▶ _Your task_
Every line in the data below from the one containing "ATOM 12 O O" down to the one containing "ATOM 40 O O", both included, must be retyped exactly; no other line is to appear.

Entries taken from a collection
§ §

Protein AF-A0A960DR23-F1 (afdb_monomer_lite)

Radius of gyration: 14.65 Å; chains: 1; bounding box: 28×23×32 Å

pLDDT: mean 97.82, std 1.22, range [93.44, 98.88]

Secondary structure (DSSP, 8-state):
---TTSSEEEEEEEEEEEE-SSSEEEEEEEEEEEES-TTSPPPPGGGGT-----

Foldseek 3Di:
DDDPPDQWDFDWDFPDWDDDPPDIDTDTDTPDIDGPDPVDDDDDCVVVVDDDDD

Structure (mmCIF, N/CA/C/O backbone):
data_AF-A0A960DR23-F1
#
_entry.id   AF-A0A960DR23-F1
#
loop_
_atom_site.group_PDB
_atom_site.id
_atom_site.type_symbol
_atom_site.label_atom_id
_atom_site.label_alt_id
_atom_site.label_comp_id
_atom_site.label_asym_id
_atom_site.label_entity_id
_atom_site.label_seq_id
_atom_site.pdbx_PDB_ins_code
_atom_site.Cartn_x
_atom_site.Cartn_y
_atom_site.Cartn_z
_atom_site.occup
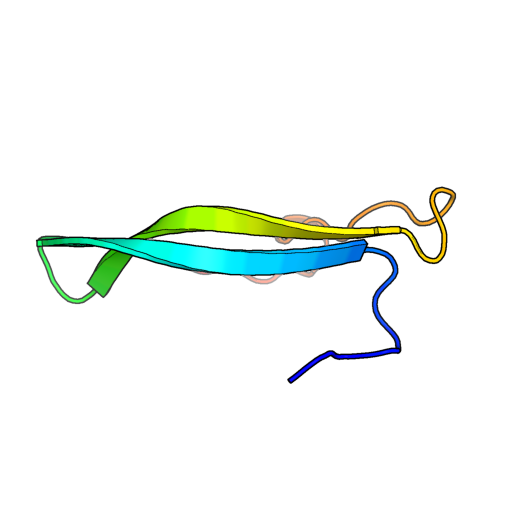ancy
_atom_site.B_iso_or_equiv
_atom_site.auth_seq_id
_atom_site.auth_comp_id
_atom_site.auth_asym_id
_atom_site.auth_atom_id
_atom_site.pdbx_PDB_model_num
ATOM 1 N N . PRO A 1 1 ? -9.068 2.052 -5.976 1.00 93.44 1 PRO A N 1
ATOM 2 C CA . PRO A 1 1 ? -8.503 2.379 -7.310 1.00 93.44 1 PRO A CA 1
ATOM 3 C C . PRO A 1 1 ? -7.041 1.935 -7.352 1.00 93.44 1 PRO A C 1
ATOM 5 O O . PRO A 1 1 ? -6.365 2.051 -6.334 1.00 93.44 1 PRO A O 1
ATOM 8 N N . LEU A 1 2 ? -6.569 1.430 -8.492 1.00 96.94 2 LEU A N 1
ATOM 9 C CA . LEU A 1 2 ? -5.227 0.864 -8.617 1.00 96.94 2 LEU A CA 1
ATOM 10 C C . LEU A 1 2 ? -4.262 1.860 -9.271 1.00 96.94 2 LEU A C 1
ATOM 12 O O . LEU A 1 2 ? -4.502 2.314 -10.388 1.00 96.94 2 LEU A O 1
ATOM 16 N N . ILE A 1 3 ? -3.156 2.178 -8.593 1.00 97.62 3 ILE A N 1
ATOM 17 C CA . ILE A 1 3 ? -2.081 3.007 -9.157 1.00 97.62 3 ILE A CA 1
ATOM 18 C C . ILE A 1 3 ? -1.203 2.105 -10.025 1.00 97.62 3 ILE A C 1
ATOM 20 O O . ILE A 1 3 ? -0.404 1.313 -9.526 1.00 97.62 3 ILE A O 1
ATOM 24 N N . THR A 1 4 ? -1.370 2.193 -11.342 1.00 96.81 4 THR A N 1
ATOM 25 C CA . THR A 1 4 ? -0.745 1.256 -12.289 1.00 96.81 4 THR A CA 1
ATOM 26 C C . THR A 1 4 ? 0.766 1.428 -12.434 1.00 96.81 4 THR A C 1
ATOM 28 O O . THR A 1 4 ? 1.426 0.503 -12.894 1.00 96.81 4 THR A O 1
ATOM 31 N N . ALA A 1 5 ? 1.317 2.567 -12.005 1.00 97.31 5 ALA A N 1
ATOM 32 C CA . ALA A 1 5 ? 2.755 2.832 -12.001 1.00 97.31 5 ALA A CA 1
ATOM 33 C C . ALA A 1 5 ? 3.517 2.131 -10.855 1.00 97.31 5 ALA A C 1
ATOM 35 O O . ALA A 1 5 ? 4.743 2.087 -10.881 1.00 97.31 5 ALA A O 1
ATOM 36 N N . CYS A 1 6 ? 2.826 1.595 -9.841 1.00 98.12 6 CYS A N 1
ATOM 37 C CA . CYS A 1 6 ? 3.469 0.900 -8.723 1.00 98.12 6 CYS A CA 1
ATOM 38 C C . CYS A 1 6 ? 3.813 -0.559 -9.076 1.00 98.12 6 CYS A C 1
ATOM 40 O O . CYS A 1 6 ? 3.002 -1.266 -9.683 1.00 98.12 6 CYS A O 1
ATOM 42 N N . ALA A 1 7 ? 4.983 -1.019 -8.622 1.00 98.31 7 ALA A N 1
ATOM 43 C CA . ALA A 1 7 ? 5.491 -2.377 -8.843 1.00 98.31 7 ALA A CA 1
ATOM 44 C C . ALA A 1 7 ? 4.654 -3.475 -8.162 1.00 98.31 7 ALA A C 1
ATOM 46 O O . ALA A 1 7 ? 4.477 -4.555 -8.719 1.00 98.31 7 ALA A O 1
ATOM 47 N N . TYR A 1 8 ? 4.082 -3.177 -6.995 1.00 98.50 8 TYR A N 1
ATOM 48 C CA . TYR A 1 8 ? 3.298 -4.112 -6.188 1.00 98.50 8 TYR A CA 1
ATOM 49 C C . TYR A 1 8 ? 1.944 -3.499 -5.834 1.00 98.50 8 TYR A C 1
ATOM 51 O O . TYR A 1 8 ? 1.827 -2.276 -5.708 1.00 98.50 8 TYR A O 1
ATOM 59 N N . TRP A 1 9 ? 0.924 -4.337 -5.663 1.00 98.62 9 TRP A N 1
ATOM 60 C CA . TRP A 1 9 ? -0.385 -3.923 -5.166 1.00 98.62 9 TRP A CA 1
ATOM 61 C C . TRP A 1 9 ? -1.104 -5.074 -4.462 1.00 98.62 9 TRP A C 1
ATOM 63 O O . TRP A 1 9 ? -0.822 -6.245 -4.718 1.00 98.62 9 TRP A O 1
ATOM 73 N N . PHE A 1 10 ? -2.051 -4.723 -3.598 1.00 98.44 10 PHE A N 1
ATOM 74 C CA . PHE A 1 10 ? -2.990 -5.655 -2.987 1.00 98.44 10 PHE A CA 1
ATOM 75 C C . PHE A 1 10 ? -4.326 -4.956 -2.713 1.00 98.44 10 PHE A C 1
ATOM 77 O O . PHE A 1 10 ? -4.373 -3.738 -2.524 1.00 98.44 10 PHE A O 1
ATOM 84 N N . GLU A 1 11 ? -5.406 -5.730 -2.710 1.00 98.69 11 GLU A N 1
ATOM 85 C CA . GLU A 1 11 ? -6.745 -5.321 -2.294 1.00 98.69 11 GLU A CA 1
ATOM 86 C C . GLU A 1 11 ? -7.132 -6.090 -1.034 1.00 98.69 11 GLU A C 1
ATOM 88 O O . GLU A 1 11 ? -6.840 -7.281 -0.902 1.00 98.69 11 GLU A 
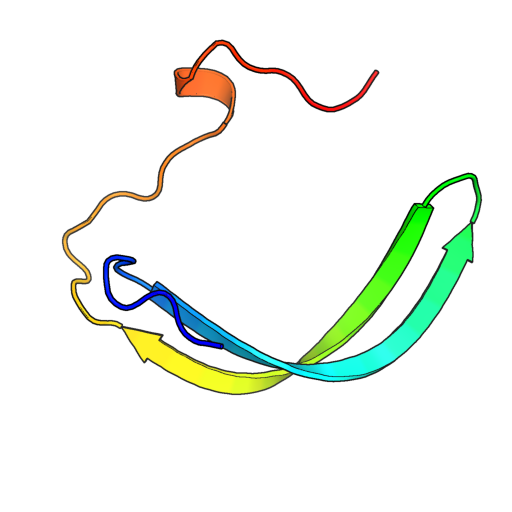O 1
ATOM 93 N N . CYS A 1 12 ? -7.810 -5.414 -0.106 1.00 98.69 12 CYS A N 1
ATOM 94 C CA . CYS A 1 12 ? -8.228 -6.025 1.147 1.00 98.69 12 CYS A CA 1
ATOM 95 C C . CYS A 1 12 ? -9.703 -5.777 1.459 1.00 98.69 12 CYS A C 1
ATOM 97 O O . CYS A 1 12 ? -10.275 -4.751 1.085 1.00 98.69 12 CYS A O 1
ATOM 99 N N . ARG A 1 13 ? -10.288 -6.687 2.240 1.00 98.75 13 ARG A N 1
ATOM 100 C CA . ARG A 1 13 ? -11.562 -6.492 2.937 1.00 98.75 13 ARG A CA 1
ATOM 101 C C . ARG A 1 13 ? -11.282 -6.181 4.406 1.00 98.75 13 ARG A C 1
ATOM 103 O O . ARG A 1 13 ? -10.650 -6.985 5.081 1.00 98.75 13 ARG A O 1
ATOM 110 N N . VAL A 1 14 ? -11.757 -5.039 4.905 1.00 98.69 14 VAL A N 1
ATOM 111 C CA . VAL A 1 14 ? -11.635 -4.685 6.332 1.00 98.69 14 VAL A CA 1
ATOM 112 C C . VAL A 1 14 ? -12.377 -5.721 7.179 1.00 98.69 14 VAL A C 1
ATOM 114 O O . VAL A 1 14 ? -13.557 -5.976 6.938 1.00 98.69 14 VAL A O 1
ATOM 117 N N . THR A 1 15 ? -11.680 -6.310 8.147 1.00 98.69 15 THR A N 1
ATOM 118 C CA . THR A 1 15 ? -12.240 -7.255 9.124 1.00 98.69 15 THR A CA 1
ATOM 119 C C . THR A 1 15 ? -12.475 -6.579 10.466 1.00 98.69 15 THR A C 1
ATOM 121 O O . THR A 1 15 ? -13.468 -6.877 11.124 1.00 98.69 15 THR A O 1
ATOM 124 N N . ASP A 1 16 ? -11.616 -5.623 10.837 1.00 98.75 16 ASP A N 1
ATOM 125 C CA . ASP A 1 16 ? -11.690 -4.926 12.117 1.00 98.75 16 ASP A CA 1
ATOM 126 C C . ASP A 1 16 ? -11.277 -3.457 11.995 1.00 98.75 16 ASP A C 1
ATOM 128 O O . ASP A 1 16 ? -10.400 -3.079 11.212 1.00 98.75 16 ASP A O 1
ATOM 132 N N . THR A 1 17 ? -11.881 -2.642 12.855 1.00 98.56 17 THR A N 1
ATOM 133 C CA . THR A 1 17 ? -11.593 -1.218 13.018 1.00 98.56 17 THR A CA 1
ATOM 134 C C . THR A 1 17 ? -11.234 -0.976 14.479 1.00 98.56 17 THR A C 1
ATOM 136 O O . THR A 1 17 ? -12.074 -1.147 15.363 1.00 98.56 17 THR A O 1
ATOM 139 N N . VAL A 1 18 ? -9.983 -0.605 14.753 1.00 98.62 18 VAL A N 1
ATOM 140 C CA . VAL A 1 18 ? -9.470 -0.408 16.114 1.00 98.62 18 VAL A CA 1
ATOM 141 C C . VAL A 1 18 ? -9.202 1.075 16.356 1.00 98.62 18 VAL A C 1
ATOM 143 O O . VAL A 1 18 ? -8.236 1.643 15.847 1.00 98.62 18 VAL A O 1
ATOM 146 N N . GLU A 1 19 ? -10.050 1.698 17.170 1.00 98.38 19 GLU A N 1
ATOM 147 C CA . GLU A 1 19 ? -9.959 3.119 17.521 1.00 98.38 19 GLU A CA 1
ATOM 148 C C . GLU A 1 19 ? -9.235 3.313 18.861 1.00 98.38 19 GLU A C 1
ATOM 150 O O . GLU A 1 19 ? -9.750 2.955 19.928 1.00 98.38 19 GLU A O 1
ATOM 155 N N . ARG A 1 20 ? -8.016 3.867 18.816 1.00 96.56 20 ARG A N 1
ATOM 156 C CA . ARG A 1 20 ? -7.182 4.164 19.993 1.00 96.56 20 ARG A CA 1
ATOM 157 C C . ARG A 1 20 ? -6.321 5.406 19.733 1.00 96.56 20 ARG A C 1
ATOM 159 O O . ARG A 1 20 ? -5.204 5.288 19.244 1.00 96.56 20 ARG A O 1
ATOM 166 N N . GLY A 1 21 ? -6.824 6.583 20.100 1.00 96.56 21 GLY A N 1
ATOM 167 C CA . GLY A 1 21 ? -6.128 7.858 19.902 1.00 96.56 21 GLY A CA 1
ATOM 168 C C . GLY A 1 21 ? -6.728 8.664 18.754 1.00 96.56 21 GLY A C 1
ATOM 169 O O . GLY A 1 21 ? -7.936 8.628 18.543 1.00 96.56 21 GLY A O 1
ATOM 170 N N . ASP A 1 22 ? -5.890 9.408 18.042 1.00 97.88 22 ASP A N 1
ATOM 171 C CA . ASP A 1 22 ? -6.283 10.283 16.930 1.00 97.88 22 ASP A CA 1
ATOM 172 C C . ASP A 1 22 ? -6.276 9.585 15.557 1.00 97.88 22 ASP A C 1
ATOM 174 O O . ASP A 1 22 ? -6.734 10.161 14.571 1.00 97.88 22 ASP A O 1
ATOM 178 N N . HIS A 1 23 ? -5.821 8.330 15.
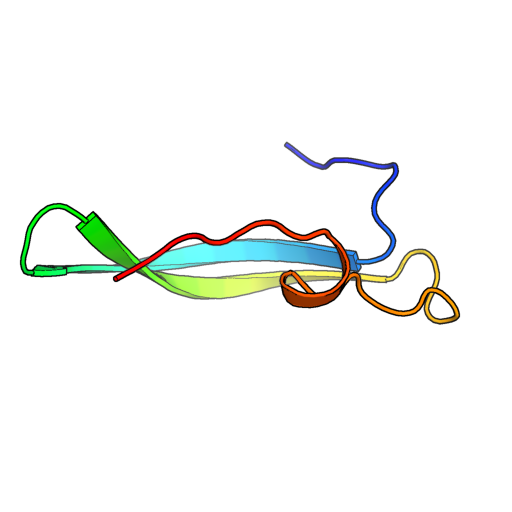496 1.00 98.19 23 HIS A N 1
ATOM 179 C CA . HIS A 1 23 ? -5.840 7.490 14.301 1.00 98.19 23 HIS A CA 1
ATOM 180 C C . HIS A 1 23 ? -6.608 6.185 14.539 1.00 98.19 23 HIS A C 1
ATOM 182 O O . HIS A 1 23 ? -6.714 5.673 15.656 1.00 98.19 23 HIS A O 1
ATOM 188 N N . THR A 1 24 ? -7.126 5.626 13.446 1.00 98.31 24 THR A N 1
ATOM 189 C CA . THR A 1 24 ? -7.786 4.317 13.419 1.00 98.31 24 THR A CA 1
ATOM 190 C C . THR A 1 24 ? -6.867 3.292 12.771 1.00 98.31 24 THR A C 1
ATOM 192 O O . THR A 1 24 ? -6.372 3.512 11.666 1.00 98.31 24 THR A O 1
ATOM 195 N N . VAL A 1 25 ? -6.661 2.158 13.438 1.00 98.50 25 VAL A N 1
ATOM 196 C CA . VAL A 1 25 ? -5.954 1.013 12.859 1.00 98.50 25 VAL A CA 1
A
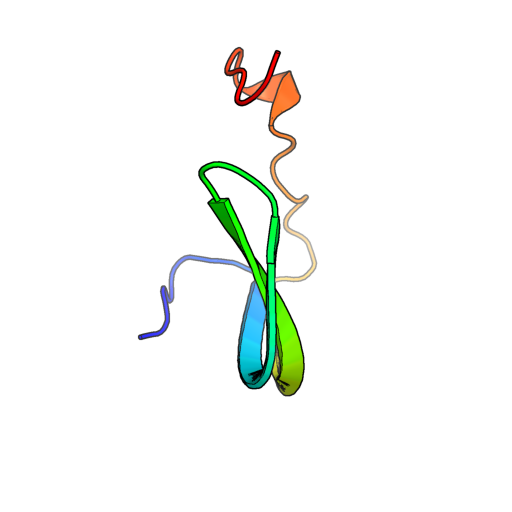TOM 197 C C . VAL A 1 25 ? -6.983 0.091 12.216 1.00 98.50 25 VAL A C 1
ATOM 199 O O . VAL A 1 25 ? -7.830 -0.476 12.905 1.00 98.50 25 VAL A O 1
ATOM 202 N N . PHE A 1 26 ? -6.906 -0.069 10.898 1.00 98.56 26 PHE A N 1
ATOM 203 C CA . PHE A 1 26 ? -7.722 -1.035 10.166 1.00 98.56 26 PHE A CA 1
ATOM 204 C C . PHE A 1 26 ? -6.975 -2.360 10.032 1.00 98.56 26 PHE A C 1
ATOM 206 O O . PHE A 1 26 ? -5.840 -2.391 9.555 1.00 98.56 26 PHE A O 1
ATOM 213 N N . VAL A 1 27 ? -7.629 -3.453 10.417 1.00 98.69 27 VAL A N 1
ATOM 214 C CA . VAL A 1 27 ? -7.181 -4.818 10.126 1.00 98.69 27 VAL A CA 1
ATOM 215 C C . VAL A 1 27 ? -7.993 -5.319 8.944 1.00 98.69 27 VAL A C 1
ATOM 217 O O . VAL A 1 27 ? -9.209 -5.119 8.887 1.00 98.69 27 VAL A O 1
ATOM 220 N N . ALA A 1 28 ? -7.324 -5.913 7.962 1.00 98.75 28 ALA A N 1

§ §

▶ _Answer for the task_
ATOM 12 O O . LEU A 1 2 ? -4.502 2.314 -10.388 1.00 96.94 2 LEU A O 1
ATOM 16 N N . ILE A 1 3 ? -3.156 2.178 -8.593 1.00 97.62 3 ILE A N 1
ATOM 17 C CA . ILE A 1 3 ? -2.081 3.007 -9.157 1.00 97.62 3 ILE A CA 1
ATOM 18 C C . ILE A 1 3 ? -1.203 2.105 -10.025 1.00 97.62 3 ILE A C 1
ATOM 20 O O . ILE A 1 3 ? -0.404 1.313 -9.526 1.00 97.62 3 ILE A O 1
ATOM 24 N N . THR A 1 4 ? -1.370 2.193 -11.342 1.00 96.81 4 THR A N 1
ATOM 25 C CA . THR A 1 4 ? -0.745 1.256 -12.289 1.00 96.81 4 THR A CA 1
ATOM 26 C C . THR A 1 4 ? 0.766 1.428 -12.434 1.00 96.81 4 THR A C 1
ATOM 28 O O . THR A 1 4 ? 1.426 0.503 -12.894 1.00 96.81 4 THR A O 1
ATOM 31 N N . ALA A 1 5 ? 1.317 2.567 -12.005 1.00 97.31 5 ALA A N 1
ATOM 32 C CA . ALA A 1 5 ? 2.755 2.832 -12.001 1.00 97.31 5 ALA A CA 1
ATOM 33 C C . ALA A 1 5 ? 3.517 2.131 -10.855 1.00 97.31 5 ALA A C 1
ATOM 35 O O . ALA A 1 5 ? 4.743 2.087 -10.881 1.00 97.31 5 ALA A O 1
ATOM 36 N N . CYS A 1 6 ? 2.826 1.595 -9.841 1.00 98.12 6 CYS A N 1
ATOM 37 C CA . CYS A 1 6 ? 3.469 0.900 -8.723 1.00 98.12 6 CYS A CA 1
ATOM 38 C C . CYS A 1 6 ? 3.813 -0.559 -9.076 1.00 98.12 6 CYS A C 1
ATOM 40 O O . CYS A 1 6 ? 3.002 -1.266 -9.683 1.00 98.12 6 CYS A O 1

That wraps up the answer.